3. The source of Christian strength.
(1) What kind of strength is required? Mere physical courage is not enough: we share that with the lower animals. Nor will intellectual power alone suffice; that may be sadly perverted and misused. Both of these are good in their way; but nothing save spiritual strength will carry the Christian triumphantly through the battle of life. This may co-exist with great natural timidity.
(2) When do we need to be strong? At all times and in all circumstances: more than ever before, now that the line of demarcation between the kingdom of this world and the kingdom of God is so finely drawn. To live a consistent Christian life in these days, steering clear of the dishonesties practised in the name of “business,” and the shams countenanced in the code of “society”; to denounce, heedless of self-interest, with firm faith in the ultimate victory of goodness and truth, will assuredly tax our strength to the utmost.

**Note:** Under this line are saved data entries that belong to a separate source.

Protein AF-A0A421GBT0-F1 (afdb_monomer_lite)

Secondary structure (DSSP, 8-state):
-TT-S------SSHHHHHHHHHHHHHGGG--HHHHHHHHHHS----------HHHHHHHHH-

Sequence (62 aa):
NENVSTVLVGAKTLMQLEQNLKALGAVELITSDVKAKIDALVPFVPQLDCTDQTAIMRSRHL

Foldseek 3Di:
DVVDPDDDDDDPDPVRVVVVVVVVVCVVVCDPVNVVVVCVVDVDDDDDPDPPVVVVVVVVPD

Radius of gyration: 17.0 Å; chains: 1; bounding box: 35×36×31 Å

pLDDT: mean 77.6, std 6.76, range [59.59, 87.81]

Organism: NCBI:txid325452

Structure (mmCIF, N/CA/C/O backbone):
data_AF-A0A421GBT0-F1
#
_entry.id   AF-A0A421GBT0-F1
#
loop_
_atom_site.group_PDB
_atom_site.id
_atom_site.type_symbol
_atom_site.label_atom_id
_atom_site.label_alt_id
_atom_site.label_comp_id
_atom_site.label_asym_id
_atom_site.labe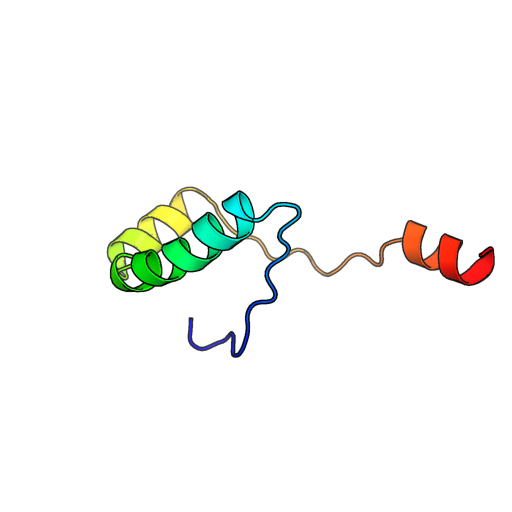l_entity_id
_atom_site.label_seq_id
_atom_site.pdbx_PDB_ins_code
_atom_site.Cartn_x
_atom_site.Cartn_y
_atom_site.Cartn_z
_atom_site.occupancy
_atom_site.B_iso_or_equiv
_atom_site.auth_seq_id
_atom_site.auth_comp_id
_atom_site.auth_asym_id
_atom_site.auth_atom_id
_atom_site.pdbx_PDB_model_num
ATOM 1 N N . ASN A 1 1 ? -9.386 -5.156 -3.488 1.00 65.56 1 ASN A N 1
ATOM 2 C CA . ASN A 1 1 ? -9.208 -6.000 -4.690 1.00 65.56 1 ASN A CA 1
ATOM 3 C C . ASN A 1 1 ? -9.891 -7.316 -4.379 1.00 65.56 1 ASN A C 1
ATOM 5 O O . ASN A 1 1 ? -9.474 -7.959 -3.430 1.00 65.56 1 ASN A O 1
ATOM 9 N N . GLU A 1 2 ? -10.966 -7.662 -5.081 1.00 68.25 2 GLU A N 1
ATOM 10 C CA . GLU A 1 2 ? -11.800 -8.828 -4.736 1.00 68.25 2 GLU A CA 1
ATOM 11 C C . GLU A 1 2 ? -11.096 -10.173 -4.984 1.00 68.25 2 GLU A C 1
ATOM 13 O O . GLU A 1 2 ? -11.492 -11.185 -4.419 1.00 68.25 2 GLU A O 1
ATOM 18 N N . ASN A 1 3 ? -10.003 -10.181 -5.755 1.00 75.06 3 ASN A N 1
ATOM 19 C CA . ASN A 1 3 ? -9.254 -11.394 -6.098 1.00 75.06 3 ASN A CA 1
ATOM 20 C C . ASN A 1 3 ? -8.120 -11.733 -5.111 1.00 75.06 3 ASN A C 1
ATOM 22 O O . ASN A 1 3 ? -7.364 -12.671 -5.352 1.00 75.06 3 ASN A O 1
ATOM 26 N N . VAL A 1 4 ? -7.946 -10.960 -4.032 1.00 73.38 4 VAL A N 1
ATOM 27 C CA . VAL A 1 4 ? -6.851 -11.147 -3.066 1.00 73.38 4 VAL A CA 1
ATOM 28 C C . VAL A 1 4 ? -7.422 -11.197 -1.655 1.00 73.38 4 VAL A C 1
ATOM 30 O O . VAL A 1 4 ? -7.887 -10.184 -1.140 1.00 73.38 4 VAL A O 1
ATOM 33 N N . SER A 1 5 ? -7.370 -12.371 -1.021 1.00 73.69 5 SER A N 1
ATOM 34 C CA . SER A 1 5 ? -7.890 -12.567 0.341 1.00 73.69 5 SER A CA 1
ATOM 35 C C . SER A 1 5 ? -6.941 -12.055 1.429 1.00 73.69 5 SER A C 1
ATOM 37 O O . SER A 1 5 ? -7.406 -11.528 2.434 1.00 73.69 5 SER A O 1
ATOM 39 N N . THR A 1 6 ? -5.624 -12.173 1.222 1.00 78.62 6 THR A N 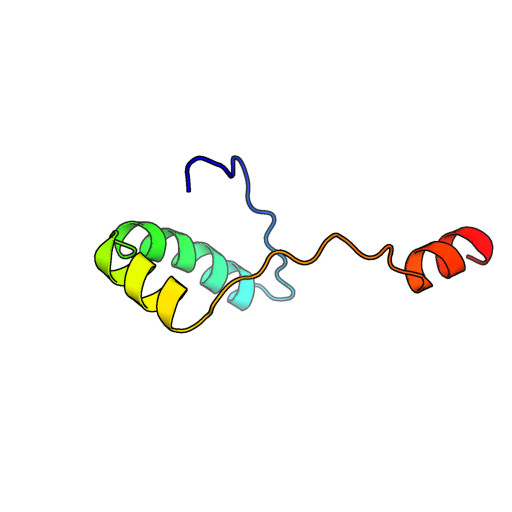1
ATOM 40 C CA . THR A 1 6 ? -4.595 -11.750 2.187 1.00 78.62 6 THR A CA 1
ATOM 41 C C . THR A 1 6 ? -3.349 -11.266 1.450 1.00 78.62 6 THR A C 1
ATOM 43 O O . THR A 1 6 ? -2.918 -11.893 0.484 1.00 78.62 6 THR A O 1
ATOM 46 N N . VAL A 1 7 ? -2.742 -10.177 1.929 1.00 80.06 7 VAL A N 1
ATOM 47 C CA . VAL A 1 7 ? -1.450 -9.669 1.442 1.00 80.06 7 VAL A CA 1
ATOM 48 C C . VAL A 1 7 ? -0.394 -9.902 2.517 1.00 80.06 7 VAL A C 1
ATOM 50 O O . VAL A 1 7 ? -0.569 -9.494 3.664 1.00 80.06 7 VAL A O 1
ATOM 53 N N . LEU A 1 8 ? 0.706 -10.556 2.147 1.00 84.62 8 LEU A N 1
ATOM 54 C CA . LEU A 1 8 ? 1.838 -10.800 3.036 1.00 84.62 8 LEU A CA 1
ATOM 55 C C . LEU A 1 8 ? 2.816 -9.632 2.912 1.00 84.62 8 LEU A C 1
ATOM 57 O O . LEU A 1 8 ? 3.313 -9.351 1.823 1.00 84.62 8 LEU A O 1
ATOM 61 N N . VAL A 1 9 ? 3.068 -8.928 4.016 1.00 83.44 9 VAL A N 1
ATOM 62 C CA . VAL A 1 9 ? 3.883 -7.711 4.004 1.00 83.44 9 VAL A CA 1
ATOM 63 C C . VAL A 1 9 ? 5.179 -7.929 4.777 1.00 83.44 9 VAL A C 1
ATOM 65 O O . VAL A 1 9 ? 5.163 -8.187 5.978 1.00 83.44 9 VAL A O 1
ATOM 68 N N . GLY A 1 10 ? 6.312 -7.799 4.087 1.00 84.00 10 GLY A N 1
ATOM 69 C CA . GLY A 1 10 ? 7.632 -7.821 4.712 1.00 84.00 10 GLY A CA 1
ATOM 70 C C . GLY A 1 10 ? 8.012 -6.449 5.273 1.00 84.00 10 GLY A C 1
ATOM 71 O O . GLY A 1 10 ? 7.929 -5.442 4.573 1.00 84.00 10 GLY A O 1
ATOM 72 N N . ALA A 1 11 ? 8.471 -6.407 6.522 1.00 85.50 11 ALA A N 1
ATOM 73 C CA . ALA A 1 11 ? 9.052 -5.216 7.135 1.00 85.50 11 ALA A CA 1
ATOM 74 C C . ALA A 1 11 ? 10.354 -5.592 7.849 1.00 85.50 11 ALA A C 1
ATOM 76 O O . ALA A 1 11 ? 10.384 -6.537 8.634 1.00 85.50 11 ALA A O 1
ATOM 77 N N . LYS A 1 12 ? 11.436 -4.853 7.580 1.00 82.75 12 LYS A N 1
ATOM 78 C CA . LYS A 1 12 ? 12.734 -5.044 8.248 1.00 82.75 12 LYS A CA 1
ATOM 79 C C . LYS A 1 12 ? 12.851 -4.198 9.517 1.00 82.75 12 LYS A C 1
ATOM 81 O O . LYS A 1 12 ? 13.585 -4.559 10.431 1.00 82.75 12 LYS A O 1
ATOM 86 N N . THR A 1 13 ? 12.152 -3.066 9.573 1.00 85.06 13 THR A N 1
ATOM 87 C CA . THR A 1 13 ? 12.174 -2.126 10.702 1.00 85.06 13 THR A CA 1
ATOM 88 C C . THR A 1 13 ? 10.759 -1.764 11.146 1.00 85.06 13 THR A C 1
ATOM 90 O O . THR A 1 13 ? 9.818 -1.816 10.354 1.00 85.06 13 THR A O 1
ATOM 93 N N . LEU A 1 14 ? 10.604 -1.352 12.410 1.00 84.44 14 LEU A N 1
ATOM 94 C CA . LEU A 1 14 ? 9.313 -0.910 12.962 1.00 84.44 14 LEU A CA 1
ATOM 95 C C . LEU A 1 14 ? 8.698 0.239 12.153 1.00 84.44 14 LEU A C 1
ATOM 97 O O . LEU A 1 14 ? 7.507 0.227 11.872 1.00 84.44 14 LEU A O 1
ATOM 101 N N . MET A 1 15 ? 9.522 1.178 11.686 1.00 87.81 15 MET A N 1
ATOM 102 C CA . MET A 1 15 ? 9.069 2.285 10.843 1.00 87.81 15 MET A CA 1
ATOM 103 C C . MET A 1 15 ? 8.474 1.804 9.508 1.00 87.81 15 MET A C 1
ATOM 105 O O . MET A 1 15 ? 7.472 2.350 9.056 1.00 87.81 15 MET A O 1
ATOM 109 N N . GLN A 1 16 ? 9.053 0.770 8.884 1.00 85.06 16 GLN A N 1
ATOM 110 C CA . GLN A 1 16 ? 8.479 0.174 7.671 1.00 85.06 16 GLN A CA 1
ATOM 111 C C . GLN A 1 16 ? 7.146 -0.512 7.970 1.00 85.06 16 GLN A C 1
ATOM 113 O O . GLN A 1 16 ? 6.210 -0.385 7.189 1.00 85.06 16 GLN A O 1
ATOM 118 N N . LEU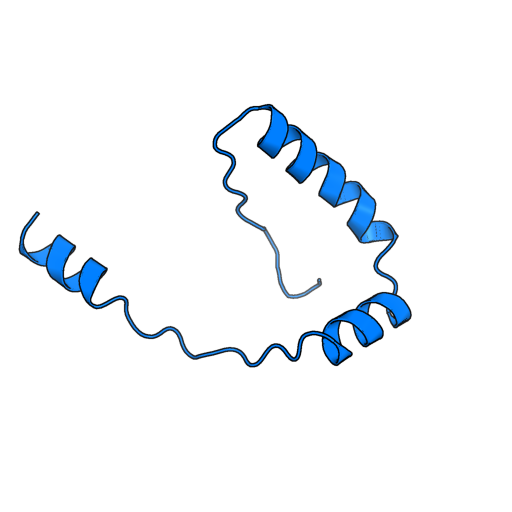 A 1 17 ? 7.033 -1.193 9.114 1.00 86.19 17 LEU A N 1
ATOM 119 C CA . LEU A 1 17 ? 5.770 -1.791 9.541 1.00 86.19 17 LEU A CA 1
ATOM 120 C C . LEU A 1 17 ? 4.685 -0.721 9.739 1.00 86.19 17 LEU A C 1
ATOM 122 O O . LEU A 1 17 ? 3.579 -0.879 9.235 1.00 86.19 17 LEU A O 1
ATOM 126 N N . GLU A 1 18 ? 5.004 0.394 10.400 1.00 86.00 18 GLU A N 1
ATOM 127 C CA . GLU A 1 18 ? 4.074 1.517 10.567 1.00 86.00 18 GLU A CA 1
ATOM 128 C C . GLU A 1 18 ? 3.661 2.144 9.232 1.00 86.00 18 GLU A C 1
ATOM 130 O O . GLU A 1 18 ? 2.491 2.469 9.034 1.00 86.00 18 GLU A O 1
ATOM 135 N N . GLN A 1 19 ? 4.600 2.303 8.295 1.00 85.50 19 GLN A N 1
ATOM 136 C CA . GLN A 1 19 ? 4.292 2.777 6.944 1.00 85.50 19 GLN A CA 1
ATOM 137 C C . GLN A 1 19 ? 3.363 1.810 6.202 1.00 85.50 19 GLN A C 1
ATOM 139 O O . GLN A 1 19 ? 2.386 2.245 5.595 1.00 85.50 19 GLN A O 1
ATOM 144 N N . ASN A 1 20 ? 3.613 0.506 6.310 1.00 86.19 20 ASN A N 1
ATOM 145 C CA . ASN A 1 20 ? 2.774 -0.524 5.708 1.00 86.19 20 ASN A CA 1
ATOM 146 C C . ASN A 1 20 ? 1.359 -0.537 6.308 1.00 86.19 20 ASN A C 1
ATOM 148 O O . ASN A 1 20 ? 0.384 -0.691 5.578 1.00 86.19 20 ASN A O 1
ATOM 152 N N . LEU A 1 21 ? 1.227 -0.312 7.618 1.00 84.25 21 LEU A N 1
ATOM 153 C CA . LEU A 1 21 ? -0.074 -0.185 8.281 1.00 84.25 21 LEU A CA 1
ATOM 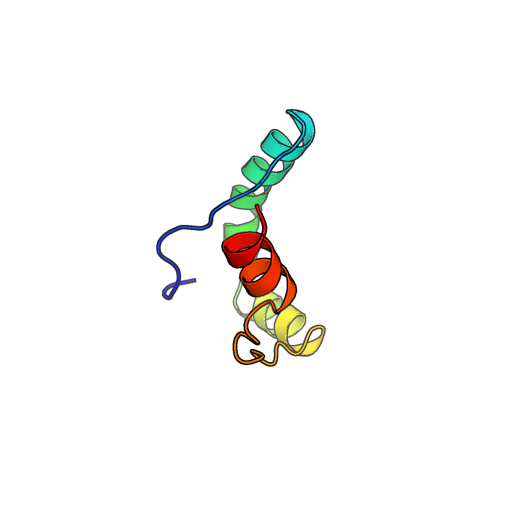154 C C . LEU A 1 21 ? -0.832 1.064 7.816 1.00 84.25 21 LEU A C 1
ATOM 156 O O . LEU A 1 21 ? -2.030 0.992 7.557 1.00 84.25 21 LEU A O 1
ATOM 160 N N . LYS A 1 22 ? -0.142 2.198 7.635 1.00 85.44 22 LYS A N 1
ATOM 161 C CA . LYS A 1 22 ? -0.751 3.423 7.084 1.00 85.44 22 LYS A CA 1
ATOM 162 C C . LYS A 1 22 ? -1.255 3.236 5.650 1.00 85.44 22 LYS 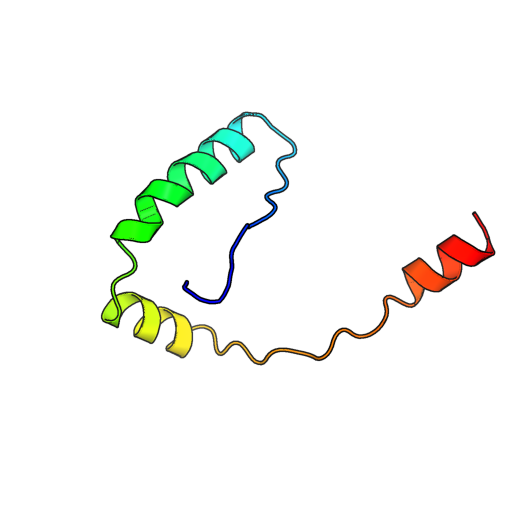A C 1
ATOM 164 O O . LYS A 1 22 ? -2.212 3.902 5.263 1.00 85.44 22 LYS A O 1
ATOM 169 N N . ALA A 1 23 ? -0.668 2.315 4.883 1.00 81.38 23 ALA A N 1
ATOM 170 C CA . ALA A 1 23 ? -1.118 2.005 3.528 1.00 81.38 23 ALA A CA 1
ATOM 171 C C . ALA A 1 23 ? -2.547 1.430 3.485 1.00 81.38 23 ALA A C 1
ATOM 173 O O . ALA A 1 23 ? -3.225 1.577 2.470 1.00 81.38 23 ALA A O 1
ATOM 174 N N . LEU A 1 24 ? -3.051 0.857 4.586 1.00 79.69 24 LEU A N 1
ATOM 175 C CA . LEU A 1 24 ? -4.448 0.415 4.680 1.00 79.69 24 LEU A CA 1
ATOM 176 C C . LEU A 1 24 ? -5.432 1.585 4.529 1.00 79.69 24 LEU A C 1
ATOM 178 O O . LEU A 1 24 ? -6.464 1.427 3.887 1.00 79.69 24 LEU A O 1
ATOM 182 N N . GLY A 1 25 ? -5.085 2.776 5.028 1.00 78.88 25 GLY A N 1
ATOM 183 C CA . GLY A 1 25 ? -5.903 3.983 4.856 1.00 78.88 25 GLY A CA 1
ATOM 184 C C . GLY A 1 25 ? -5.889 4.537 3.427 1.00 78.88 25 GLY A C 1
ATOM 185 O O . GLY A 1 25 ? -6.781 5.286 3.042 1.00 78.88 25 GLY A O 1
ATOM 186 N N . ALA A 1 26 ? -4.909 4.148 2.607 1.00 76.62 26 ALA A N 1
ATOM 187 C CA . ALA A 1 26 ? -4.877 4.523 1.197 1.00 76.62 26 ALA A CA 1
ATOM 188 C C . ALA A 1 26 ? -5.846 3.687 0.347 1.00 76.62 26 ALA A C 1
ATOM 190 O O . ALA A 1 26 ? -6.208 4.117 -0.744 1.00 76.62 26 ALA A O 1
ATOM 191 N N . VAL A 1 27 ? -6.302 2.525 0.835 1.00 75.75 27 VAL A N 1
ATOM 192 C CA . VAL A 1 27 ? -7.245 1.657 0.108 1.00 75.75 27 VAL A CA 1
ATOM 193 C C . VAL A 1 27 ? -8.560 2.384 -0.173 1.00 75.75 27 VAL A C 1
ATOM 195 O O . VAL A 1 27 ? -9.103 2.253 -1.266 1.00 75.75 27 VAL A O 1
ATOM 198 N N . GLU A 1 28 ? -9.028 3.207 0.765 1.00 76.50 28 GLU A N 1
ATOM 199 C CA . GLU A 1 28 ? -10.248 4.009 0.609 1.00 76.50 28 GLU A CA 1
ATOM 200 C C . GLU A 1 28 ? -10.097 5.132 -0.432 1.00 76.50 28 GLU A C 1
ATOM 202 O O . GLU A 1 28 ? -11.078 5.557 -1.039 1.00 76.50 28 GLU A O 1
ATOM 207 N N . LEU A 1 29 ? -8.866 5.589 -0.684 1.00 77.94 29 LEU A N 1
ATOM 208 C CA . LEU A 1 29 ? -8.560 6.651 -1.649 1.00 77.94 29 LEU A CA 1
ATOM 209 C C . LEU A 1 29 ? -8.388 6.121 -3.083 1.00 77.94 29 LEU A C 1
ATOM 211 O O . LEU A 1 29 ? -8.447 6.901 -4.038 1.00 77.94 29 LEU A O 1
ATOM 215 N N . ILE A 1 30 ? -8.192 4.809 -3.260 1.00 77.19 30 ILE A N 1
ATOM 216 C CA . ILE A 1 30 ? -8.051 4.172 -4.577 1.00 77.19 30 ILE A CA 1
ATOM 217 C C . ILE A 1 30 ? -9.449 3.944 -5.169 1.00 77.19 30 ILE A C 1
ATOM 219 O O . ILE A 1 30 ? -9.984 2.836 -5.198 1.00 77.19 30 ILE A O 1
ATOM 223 N N . THR A 1 31 ? -10.051 5.027 -5.656 1.00 79.31 31 THR A N 1
ATOM 224 C CA . THR A 1 31 ? -11.270 4.970 -6.471 1.00 79.31 31 THR A CA 1
ATOM 225 C C . THR A 1 31 ? -10.969 4.404 -7.861 1.00 79.31 31 THR A C 1
ATOM 227 O O . THR A 1 31 ? -9.818 4.374 -8.303 1.00 79.31 31 THR A O 1
ATOM 230 N N . SER A 1 32 ? -12.002 3.974 -8.590 1.00 76.88 32 SER A N 1
ATOM 231 C CA . SER A 1 32 ? -11.853 3.404 -9.938 1.00 76.88 32 SER A CA 1
ATOM 232 C C . SER A 1 32 ? -11.123 4.331 -10.922 1.00 76.88 32 SER A C 1
ATOM 234 O O . SER A 1 32 ? -10.388 3.839 -11.773 1.00 76.88 32 SER A O 1
ATOM 236 N N . ASP A 1 33 ? -11.264 5.655 -10.781 1.00 80.44 33 ASP A N 1
ATOM 237 C CA . ASP A 1 33 ? -10.542 6.652 -11.591 1.00 80.44 33 ASP A CA 1
ATOM 238 C C . ASP A 1 33 ? -9.038 6.679 -11.272 1.00 80.44 33 ASP A C 1
ATOM 240 O O . ASP A 1 33 ? -8.195 6.652 -12.169 1.00 80.44 33 ASP A O 1
ATOM 244 N N . VAL A 1 34 ? -8.688 6.663 -9.982 1.00 82.25 34 VAL A N 1
ATOM 245 C CA . VAL A 1 34 ? -7.289 6.614 -9.535 1.00 82.25 34 VAL A CA 1
ATOM 246 C C . VAL A 1 34 ? -6.648 5.293 -9.951 1.00 82.25 34 VAL A C 1
ATOM 248 O O . VAL A 1 34 ? -5.526 5.285 -10.450 1.00 82.25 34 VAL A O 1
ATOM 251 N N . LYS A 1 35 ? -7.380 4.182 -9.822 1.00 77.69 35 LYS A N 1
ATOM 252 C CA . LYS A 1 35 ? -6.924 2.870 -10.280 1.00 77.69 35 LYS A CA 1
ATOM 253 C C . LYS A 1 35 ? -6.666 2.856 -11.789 1.00 77.69 35 LYS A C 1
ATOM 255 O O . LYS A 1 35 ? -5.601 2.418 -12.202 1.00 77.69 35 LYS A O 1
ATOM 260 N N . ALA A 1 36 ? -7.577 3.406 -12.596 1.00 81.69 36 ALA A N 1
ATOM 261 C CA . ALA A 1 36 ? -7.404 3.480 -14.047 1.00 81.69 36 ALA A CA 1
ATOM 262 C C . ALA A 1 36 ? -6.167 4.302 -14.450 1.00 81.69 36 ALA A C 1
ATOM 264 O O . ALA A 1 36 ? -5.448 3.928 -15.374 1.00 81.69 36 ALA A O 1
ATOM 265 N N . LYS A 1 37 ? -5.875 5.393 -13.729 1.00 84.38 37 LYS A N 1
ATOM 266 C CA . LYS A 1 37 ? -4.648 6.183 -13.932 1.00 84.38 37 LYS A CA 1
ATOM 267 C C . LYS A 1 37 ? -3.388 5.398 -13.575 1.00 84.38 37 LYS A C 1
ATOM 269 O O . LYS A 1 37 ? -2.402 5.486 -14.301 1.00 84.38 37 LYS A O 1
ATOM 274 N N . ILE A 1 38 ? -3.413 4.634 -12.483 1.00 82.75 38 ILE A N 1
ATOM 275 C CA . ILE A 1 38 ? -2.288 3.782 -12.077 1.00 82.75 38 ILE A CA 1
ATOM 276 C C . ILE A 1 38 ? -2.051 2.685 -13.120 1.00 82.75 38 ILE A C 1
ATOM 278 O O . ILE A 1 38 ? -0.920 2.527 -13.570 1.00 82.75 38 ILE A O 1
ATOM 282 N N . ASP A 1 39 ? -3.108 1.998 -13.553 1.00 80.44 39 ASP A N 1
ATOM 283 C CA . ASP A 1 39 ? -3.029 0.922 -14.548 1.00 80.44 39 ASP A CA 1
ATOM 284 C C . ASP A 1 39 ? -2.532 1.445 -15.915 1.00 80.44 39 ASP A C 1
ATOM 286 O O . ASP A 1 39 ? -1.819 0.741 -16.630 1.00 80.44 39 ASP A O 1
ATOM 290 N N . ALA A 1 40 ? -2.850 2.699 -16.267 1.00 82.38 40 ALA A N 1
ATOM 291 C CA . ALA A 1 40 ? -2.348 3.357 -17.477 1.00 82.38 40 ALA A CA 1
ATOM 292 C C . ALA A 1 40 ? -0.870 3.782 -17.379 1.00 82.38 40 ALA A C 1
ATOM 294 O O . ALA A 1 40 ? -0.158 3.758 -18.383 1.00 82.38 40 ALA A O 1
ATOM 295 N N . LEU A 1 41 ? -0.405 4.190 -16.192 1.00 82.31 41 LEU A N 1
ATOM 296 C CA . LEU A 1 41 ? 0.991 4.586 -15.963 1.00 82.31 41 LEU A CA 1
ATOM 297 C C . LEU A 1 41 ? 1.920 3.380 -15.801 1.00 82.31 41 LEU A C 1
ATOM 299 O O . LEU A 1 41 ? 3.078 3.434 -16.213 1.00 82.31 41 LEU A O 1
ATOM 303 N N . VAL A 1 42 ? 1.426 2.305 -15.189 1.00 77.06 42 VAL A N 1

(3) Whence are we to derive this strength? In ourselves it cannot be found; its source lies beyond the range of our natural abilities. It comes only from God, the Lord of all power and might, without whom nothing is strong, nothing is holy. He waits to infuse into each soldier of His the invincible strength which carries all before it. Those who profess to serve Him have no excuse for weakness. The weaker the instrument is by nature, the more splendid is the triumph of Divine grace and the testimony to the sovereign power of God. (J. H. Burn, B.D.)
True strength
We mistake strong feelings for strong character. A man who bears all before him--before whose frown domestics tremble, and whose bursts of fury make the children of the house quake--because he has his will obeyed and his own way in all things, we call him the strong man. The truth is, that is the weak man: it is his passions that are strong; he, mastered by them, is weak. You must measure the strength of a man by the power of the feelings be subdues, not by the power of those which subdue him. And hence composure is often the highest result of strength. Did we never see a man receive a flagrant insult, and only grow a little pale, and then reply quietly? That was a man spiritually strong. Or did we never see a man in anguish stand as if carved out of solid rock, mastering himself? Or one bearing a hopeless daily trial remain silent, and never tell the world what it was that cankered his home peace? That is strength. He who, with strong passions, remains chaste--he who, keenly sensitive, with manly power of indignation in him, can be provoked, yet can restrain himself and forgive--these are strong men, spiritual heroes. (New York Observer.)
Vigilance needed
If we travel by river steamer we are admonished by an inscription just below the steersman’s platform “not to speak to the man at the wheel.” A momentary distraction from attention to his duties might, in some circumstances, involve a deviation from the vessel’s course full of danger to all on board. Like vigilance is needful in spiritual things. The soul must “look right on,” undistracted by the vain conversation of a babbling world, if she would steer her course well for eternity, and avoid making shipwreck of her faith. (J. Halsey.)
Watchfulness needed
A thoughtful scholar of a generation that is passing away was once asked if he would take some bread and a glass of wine. His answer was, “No; I will take some bread and a glass of water.” His friend smilingly answered, “Bread and water--that is prison fare.” “No,” said he, “not prison fare, but garrison fare.” And it is garrison time down here. We can’t afford to be off our watch, not keeping a constant look-out for dangers that are very real and imminent. “What I say unto you I say unto all, Watch!”